§ **Exercise details**: Please transcribe, exactly and only, the lines of the records below from the one holding "ATOM 142 C C" to the very end.

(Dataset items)
*-*-*

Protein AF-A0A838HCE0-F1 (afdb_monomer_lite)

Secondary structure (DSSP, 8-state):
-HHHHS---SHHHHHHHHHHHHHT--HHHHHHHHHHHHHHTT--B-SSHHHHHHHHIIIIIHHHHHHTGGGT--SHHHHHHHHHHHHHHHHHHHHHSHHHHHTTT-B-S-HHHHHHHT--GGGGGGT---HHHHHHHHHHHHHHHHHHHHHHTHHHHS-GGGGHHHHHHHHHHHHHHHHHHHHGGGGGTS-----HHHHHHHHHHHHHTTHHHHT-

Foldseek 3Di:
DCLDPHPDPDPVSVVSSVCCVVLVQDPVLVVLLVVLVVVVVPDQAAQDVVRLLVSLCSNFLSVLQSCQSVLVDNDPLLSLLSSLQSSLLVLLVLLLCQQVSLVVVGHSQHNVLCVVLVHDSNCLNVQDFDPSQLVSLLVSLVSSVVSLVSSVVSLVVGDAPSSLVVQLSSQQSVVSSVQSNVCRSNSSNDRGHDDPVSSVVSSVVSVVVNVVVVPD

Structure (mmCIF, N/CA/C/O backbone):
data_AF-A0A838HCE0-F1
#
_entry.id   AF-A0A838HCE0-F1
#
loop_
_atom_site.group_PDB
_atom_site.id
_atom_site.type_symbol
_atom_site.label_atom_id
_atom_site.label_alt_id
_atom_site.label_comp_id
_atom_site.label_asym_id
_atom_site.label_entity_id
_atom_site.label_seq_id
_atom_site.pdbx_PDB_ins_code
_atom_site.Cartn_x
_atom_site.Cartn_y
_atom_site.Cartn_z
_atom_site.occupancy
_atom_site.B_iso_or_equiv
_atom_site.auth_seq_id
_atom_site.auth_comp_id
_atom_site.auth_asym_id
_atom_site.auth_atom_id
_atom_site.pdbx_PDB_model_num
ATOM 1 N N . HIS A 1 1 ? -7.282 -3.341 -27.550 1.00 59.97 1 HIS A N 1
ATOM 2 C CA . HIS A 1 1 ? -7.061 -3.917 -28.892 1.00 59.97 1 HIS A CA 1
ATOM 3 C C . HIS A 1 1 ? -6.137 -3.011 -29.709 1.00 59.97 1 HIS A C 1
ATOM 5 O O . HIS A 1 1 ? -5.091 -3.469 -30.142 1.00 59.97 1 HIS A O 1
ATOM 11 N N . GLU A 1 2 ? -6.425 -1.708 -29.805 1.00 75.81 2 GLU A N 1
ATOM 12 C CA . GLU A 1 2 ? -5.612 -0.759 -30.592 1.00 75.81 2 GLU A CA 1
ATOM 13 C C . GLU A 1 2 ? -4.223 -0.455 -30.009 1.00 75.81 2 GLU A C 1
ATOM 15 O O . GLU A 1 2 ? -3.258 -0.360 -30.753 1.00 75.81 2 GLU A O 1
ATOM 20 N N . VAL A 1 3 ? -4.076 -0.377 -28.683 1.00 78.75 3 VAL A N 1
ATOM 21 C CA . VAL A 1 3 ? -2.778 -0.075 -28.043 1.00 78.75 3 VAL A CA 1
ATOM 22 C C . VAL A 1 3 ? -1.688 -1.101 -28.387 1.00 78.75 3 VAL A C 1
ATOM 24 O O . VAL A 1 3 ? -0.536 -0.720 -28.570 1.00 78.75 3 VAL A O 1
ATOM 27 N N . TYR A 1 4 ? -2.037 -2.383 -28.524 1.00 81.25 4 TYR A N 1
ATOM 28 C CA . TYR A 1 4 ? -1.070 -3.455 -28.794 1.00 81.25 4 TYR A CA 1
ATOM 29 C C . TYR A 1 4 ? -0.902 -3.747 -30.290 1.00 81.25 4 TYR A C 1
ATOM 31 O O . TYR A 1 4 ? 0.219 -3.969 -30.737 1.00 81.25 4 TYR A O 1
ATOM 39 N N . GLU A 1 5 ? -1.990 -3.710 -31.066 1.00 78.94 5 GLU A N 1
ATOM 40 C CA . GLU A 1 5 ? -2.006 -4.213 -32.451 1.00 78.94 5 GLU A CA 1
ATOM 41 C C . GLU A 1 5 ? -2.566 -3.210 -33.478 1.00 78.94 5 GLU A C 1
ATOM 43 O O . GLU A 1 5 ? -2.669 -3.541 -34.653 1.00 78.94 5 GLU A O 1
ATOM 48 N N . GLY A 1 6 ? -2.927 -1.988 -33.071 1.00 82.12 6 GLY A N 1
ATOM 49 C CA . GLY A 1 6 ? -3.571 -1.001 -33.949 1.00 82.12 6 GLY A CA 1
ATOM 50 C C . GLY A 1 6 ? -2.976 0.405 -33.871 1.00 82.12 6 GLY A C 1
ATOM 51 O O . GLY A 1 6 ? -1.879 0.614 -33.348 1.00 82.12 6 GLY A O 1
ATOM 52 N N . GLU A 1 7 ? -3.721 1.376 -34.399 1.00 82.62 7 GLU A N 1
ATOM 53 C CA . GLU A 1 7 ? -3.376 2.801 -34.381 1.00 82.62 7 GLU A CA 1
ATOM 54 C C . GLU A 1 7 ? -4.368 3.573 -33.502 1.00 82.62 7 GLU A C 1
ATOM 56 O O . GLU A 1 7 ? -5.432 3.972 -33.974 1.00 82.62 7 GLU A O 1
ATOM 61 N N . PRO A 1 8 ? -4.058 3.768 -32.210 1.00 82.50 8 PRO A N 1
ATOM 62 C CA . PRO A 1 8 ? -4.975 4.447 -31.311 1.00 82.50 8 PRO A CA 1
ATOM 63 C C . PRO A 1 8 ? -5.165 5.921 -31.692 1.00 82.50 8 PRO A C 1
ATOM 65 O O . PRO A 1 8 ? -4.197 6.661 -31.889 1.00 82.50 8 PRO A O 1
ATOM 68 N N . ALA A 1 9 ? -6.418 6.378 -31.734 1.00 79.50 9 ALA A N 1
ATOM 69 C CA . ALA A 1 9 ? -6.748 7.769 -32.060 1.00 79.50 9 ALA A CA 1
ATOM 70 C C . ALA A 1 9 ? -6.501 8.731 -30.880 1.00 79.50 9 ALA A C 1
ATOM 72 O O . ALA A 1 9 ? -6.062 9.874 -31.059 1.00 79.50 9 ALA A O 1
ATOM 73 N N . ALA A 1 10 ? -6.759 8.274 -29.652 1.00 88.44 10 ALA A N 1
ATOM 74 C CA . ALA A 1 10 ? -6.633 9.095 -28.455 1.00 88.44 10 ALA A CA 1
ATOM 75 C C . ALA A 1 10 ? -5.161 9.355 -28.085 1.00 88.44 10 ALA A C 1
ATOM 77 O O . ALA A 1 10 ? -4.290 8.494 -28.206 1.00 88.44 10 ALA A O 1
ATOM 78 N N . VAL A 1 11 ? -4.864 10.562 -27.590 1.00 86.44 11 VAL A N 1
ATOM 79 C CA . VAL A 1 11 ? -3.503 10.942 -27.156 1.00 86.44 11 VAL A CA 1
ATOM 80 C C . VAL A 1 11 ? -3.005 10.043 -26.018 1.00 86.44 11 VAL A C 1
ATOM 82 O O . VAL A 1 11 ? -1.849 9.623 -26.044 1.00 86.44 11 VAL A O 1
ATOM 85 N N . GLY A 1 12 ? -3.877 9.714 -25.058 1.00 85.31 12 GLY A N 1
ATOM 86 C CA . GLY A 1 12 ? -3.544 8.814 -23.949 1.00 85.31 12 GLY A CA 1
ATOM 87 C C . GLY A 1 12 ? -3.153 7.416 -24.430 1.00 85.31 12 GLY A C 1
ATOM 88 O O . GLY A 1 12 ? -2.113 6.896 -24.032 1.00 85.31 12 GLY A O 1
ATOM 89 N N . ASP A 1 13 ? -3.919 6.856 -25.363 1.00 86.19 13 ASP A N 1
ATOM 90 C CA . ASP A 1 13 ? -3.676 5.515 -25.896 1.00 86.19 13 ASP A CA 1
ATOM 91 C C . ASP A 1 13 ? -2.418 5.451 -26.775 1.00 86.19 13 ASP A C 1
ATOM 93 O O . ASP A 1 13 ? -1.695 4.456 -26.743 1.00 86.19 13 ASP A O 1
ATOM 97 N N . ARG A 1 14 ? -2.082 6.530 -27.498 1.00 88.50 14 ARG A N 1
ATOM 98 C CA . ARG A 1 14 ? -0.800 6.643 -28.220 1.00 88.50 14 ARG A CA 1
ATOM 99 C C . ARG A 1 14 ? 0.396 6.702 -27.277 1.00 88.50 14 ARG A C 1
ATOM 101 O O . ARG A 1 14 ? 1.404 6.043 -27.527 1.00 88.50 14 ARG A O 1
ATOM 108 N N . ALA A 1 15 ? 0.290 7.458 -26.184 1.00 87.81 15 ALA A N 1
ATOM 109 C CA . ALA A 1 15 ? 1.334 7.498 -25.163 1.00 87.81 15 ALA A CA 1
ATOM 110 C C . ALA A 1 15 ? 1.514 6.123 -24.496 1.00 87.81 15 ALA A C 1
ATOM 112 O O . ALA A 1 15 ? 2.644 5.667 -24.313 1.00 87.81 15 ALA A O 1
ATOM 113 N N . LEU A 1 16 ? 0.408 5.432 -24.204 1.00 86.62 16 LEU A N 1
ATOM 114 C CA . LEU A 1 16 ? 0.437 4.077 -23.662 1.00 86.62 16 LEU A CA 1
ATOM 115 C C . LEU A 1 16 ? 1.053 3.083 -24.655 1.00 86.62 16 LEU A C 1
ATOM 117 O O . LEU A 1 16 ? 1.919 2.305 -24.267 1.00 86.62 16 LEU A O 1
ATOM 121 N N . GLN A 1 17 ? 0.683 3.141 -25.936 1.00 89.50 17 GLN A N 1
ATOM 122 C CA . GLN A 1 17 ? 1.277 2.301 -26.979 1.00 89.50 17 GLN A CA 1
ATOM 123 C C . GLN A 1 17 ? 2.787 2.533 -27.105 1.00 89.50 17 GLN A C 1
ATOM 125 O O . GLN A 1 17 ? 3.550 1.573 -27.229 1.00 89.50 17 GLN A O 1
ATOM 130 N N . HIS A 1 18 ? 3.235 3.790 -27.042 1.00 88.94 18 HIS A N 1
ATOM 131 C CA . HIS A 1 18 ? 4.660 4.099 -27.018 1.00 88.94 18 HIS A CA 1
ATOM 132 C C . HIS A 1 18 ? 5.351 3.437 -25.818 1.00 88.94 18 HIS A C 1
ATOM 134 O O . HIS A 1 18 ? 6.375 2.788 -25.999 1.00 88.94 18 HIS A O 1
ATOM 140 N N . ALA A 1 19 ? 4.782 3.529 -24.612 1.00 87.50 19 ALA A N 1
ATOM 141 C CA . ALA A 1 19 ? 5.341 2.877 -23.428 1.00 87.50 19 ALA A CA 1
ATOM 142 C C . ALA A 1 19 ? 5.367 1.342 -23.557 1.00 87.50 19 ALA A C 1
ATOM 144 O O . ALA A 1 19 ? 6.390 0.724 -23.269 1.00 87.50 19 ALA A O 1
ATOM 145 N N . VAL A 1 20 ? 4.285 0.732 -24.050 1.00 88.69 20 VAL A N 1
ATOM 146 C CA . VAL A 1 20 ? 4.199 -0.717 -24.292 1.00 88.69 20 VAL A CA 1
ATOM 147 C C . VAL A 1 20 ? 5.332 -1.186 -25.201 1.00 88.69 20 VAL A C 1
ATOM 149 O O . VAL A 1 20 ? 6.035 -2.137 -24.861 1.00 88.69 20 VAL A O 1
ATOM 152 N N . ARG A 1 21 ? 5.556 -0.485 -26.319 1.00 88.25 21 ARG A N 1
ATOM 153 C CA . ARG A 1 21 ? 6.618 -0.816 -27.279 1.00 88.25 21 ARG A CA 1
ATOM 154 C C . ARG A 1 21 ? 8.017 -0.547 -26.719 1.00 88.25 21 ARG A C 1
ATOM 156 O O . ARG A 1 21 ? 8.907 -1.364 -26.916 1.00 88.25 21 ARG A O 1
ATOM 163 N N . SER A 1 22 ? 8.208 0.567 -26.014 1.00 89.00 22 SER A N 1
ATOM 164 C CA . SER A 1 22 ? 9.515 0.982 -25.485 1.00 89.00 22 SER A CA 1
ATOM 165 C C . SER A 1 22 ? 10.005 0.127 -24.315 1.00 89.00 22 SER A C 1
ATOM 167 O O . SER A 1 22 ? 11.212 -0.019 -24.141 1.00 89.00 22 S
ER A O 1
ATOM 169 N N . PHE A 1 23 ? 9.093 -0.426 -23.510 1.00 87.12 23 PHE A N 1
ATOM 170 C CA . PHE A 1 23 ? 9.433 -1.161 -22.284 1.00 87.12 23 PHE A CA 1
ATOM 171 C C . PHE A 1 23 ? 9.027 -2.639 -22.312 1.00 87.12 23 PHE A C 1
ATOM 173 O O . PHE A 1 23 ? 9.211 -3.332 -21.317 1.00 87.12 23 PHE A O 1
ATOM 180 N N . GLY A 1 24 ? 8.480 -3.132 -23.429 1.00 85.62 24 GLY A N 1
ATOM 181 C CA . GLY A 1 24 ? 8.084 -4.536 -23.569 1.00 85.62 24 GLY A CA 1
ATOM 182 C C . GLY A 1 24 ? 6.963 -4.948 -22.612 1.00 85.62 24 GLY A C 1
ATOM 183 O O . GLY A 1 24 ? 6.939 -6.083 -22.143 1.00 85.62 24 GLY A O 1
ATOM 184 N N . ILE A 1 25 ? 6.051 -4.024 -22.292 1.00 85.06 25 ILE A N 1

*-*-*

§ **Written reply**:
ATOM 142 C C . ALA A 1 19 ? 5.367 1.342 -23.557 1.00 87.50 19 ALA A C 1
ATOM 144 O O . ALA A 1 19 ? 6.390 0.724 -23.269 1.00 87.50 19 ALA A O 1
ATOM 145 N N . VAL A 1 20 ? 4.285 0.732 -24.050 1.00 88.69 20 VAL A N 1
ATOM 146 C CA . VAL A 1 20 ? 4.199 -0.717 -24.292 1.00 88.69 20 VAL A CA 1
ATOM 147 C C . VAL A 1 20 ? 5.332 -1.186 -25.201 1.00 88.69 20 VAL A C 1
ATOM 149 O O . VAL A 1 20 ? 6.035 -2.137 -24.861 1.00 88.69 20 VAL A O 1
ATOM 152 N N . ARG A 1 21 ? 5.556 -0.485 -26.319 1.00 88.25 21 ARG A N 1
ATOM 153 C CA . ARG A 1 21 ? 6.618 -0.816 -27.279 1.00 88.25 21 ARG A CA 1
ATOM 154 C C . ARG A 1 21 ? 8.017 -0.547 -26.719 1.00 88.25 21 ARG A C 1
ATOM 156 O O . ARG A 1 21 ? 8.907 -1.364 -26.916 1.00 88.25 21 ARG A O 1
ATOM 163 N N . SER A 1 22 ? 8.208 0.567 -26.014 1.00 89.00 22 SER A N 1
ATOM 164 C CA . SER A 1 22 ? 9.515 0.982 -25.485 1.00 89.00 22 SER A CA 1
ATOM 165 C C . SER A 1 22 ? 10.005 0.127 -24.315 1.00 89.00 22 SER A C 1
ATOM 167 O O . SER A 1 22 ? 11.212 -0.019 -24.141 1.00 89.00 22 S
ER A O 1
ATOM 169 N N . PHE A 1 23 ? 9.093 -0.426 -23.510 1.00 87.12 23 PHE A N 1
ATOM 170 C CA . PHE A 1 23 ? 9.433 -1.161 -22.284 1.00 87.12 23 PHE A CA 1
ATOM 171 C C . PHE A 1 23 ? 9.027 -2.639 -22.312 1.00 87.12 23 PHE A C 1
ATOM 173 O O . PHE A 1 23 ? 9.211 -3.332 -21.317 1.00 87.12 23 PHE A O 1
ATOM 180 N N . GLY A 1 24 ? 8.480 -3.132 -23.429 1.00 85.62 24 GLY A N 1
ATOM 181 C CA . GLY A 1 24 ? 8.084 -4.536 -23.569 1.00 85.62 24 GLY A CA 1
ATOM 182 C C . GLY A 1 24 ? 6.963 -4.948 -22.612 1.00 85.62 24 GLY A C 1
ATOM 183 O O . GLY A 1 24 ? 6.939 -6.083 -22.143 1.00 85.62 24 GLY A O 1
ATOM 184 N N . ILE A 1 25 ? 6.051 -4.024 -22.292 1.00 85.06 25 ILE A N 1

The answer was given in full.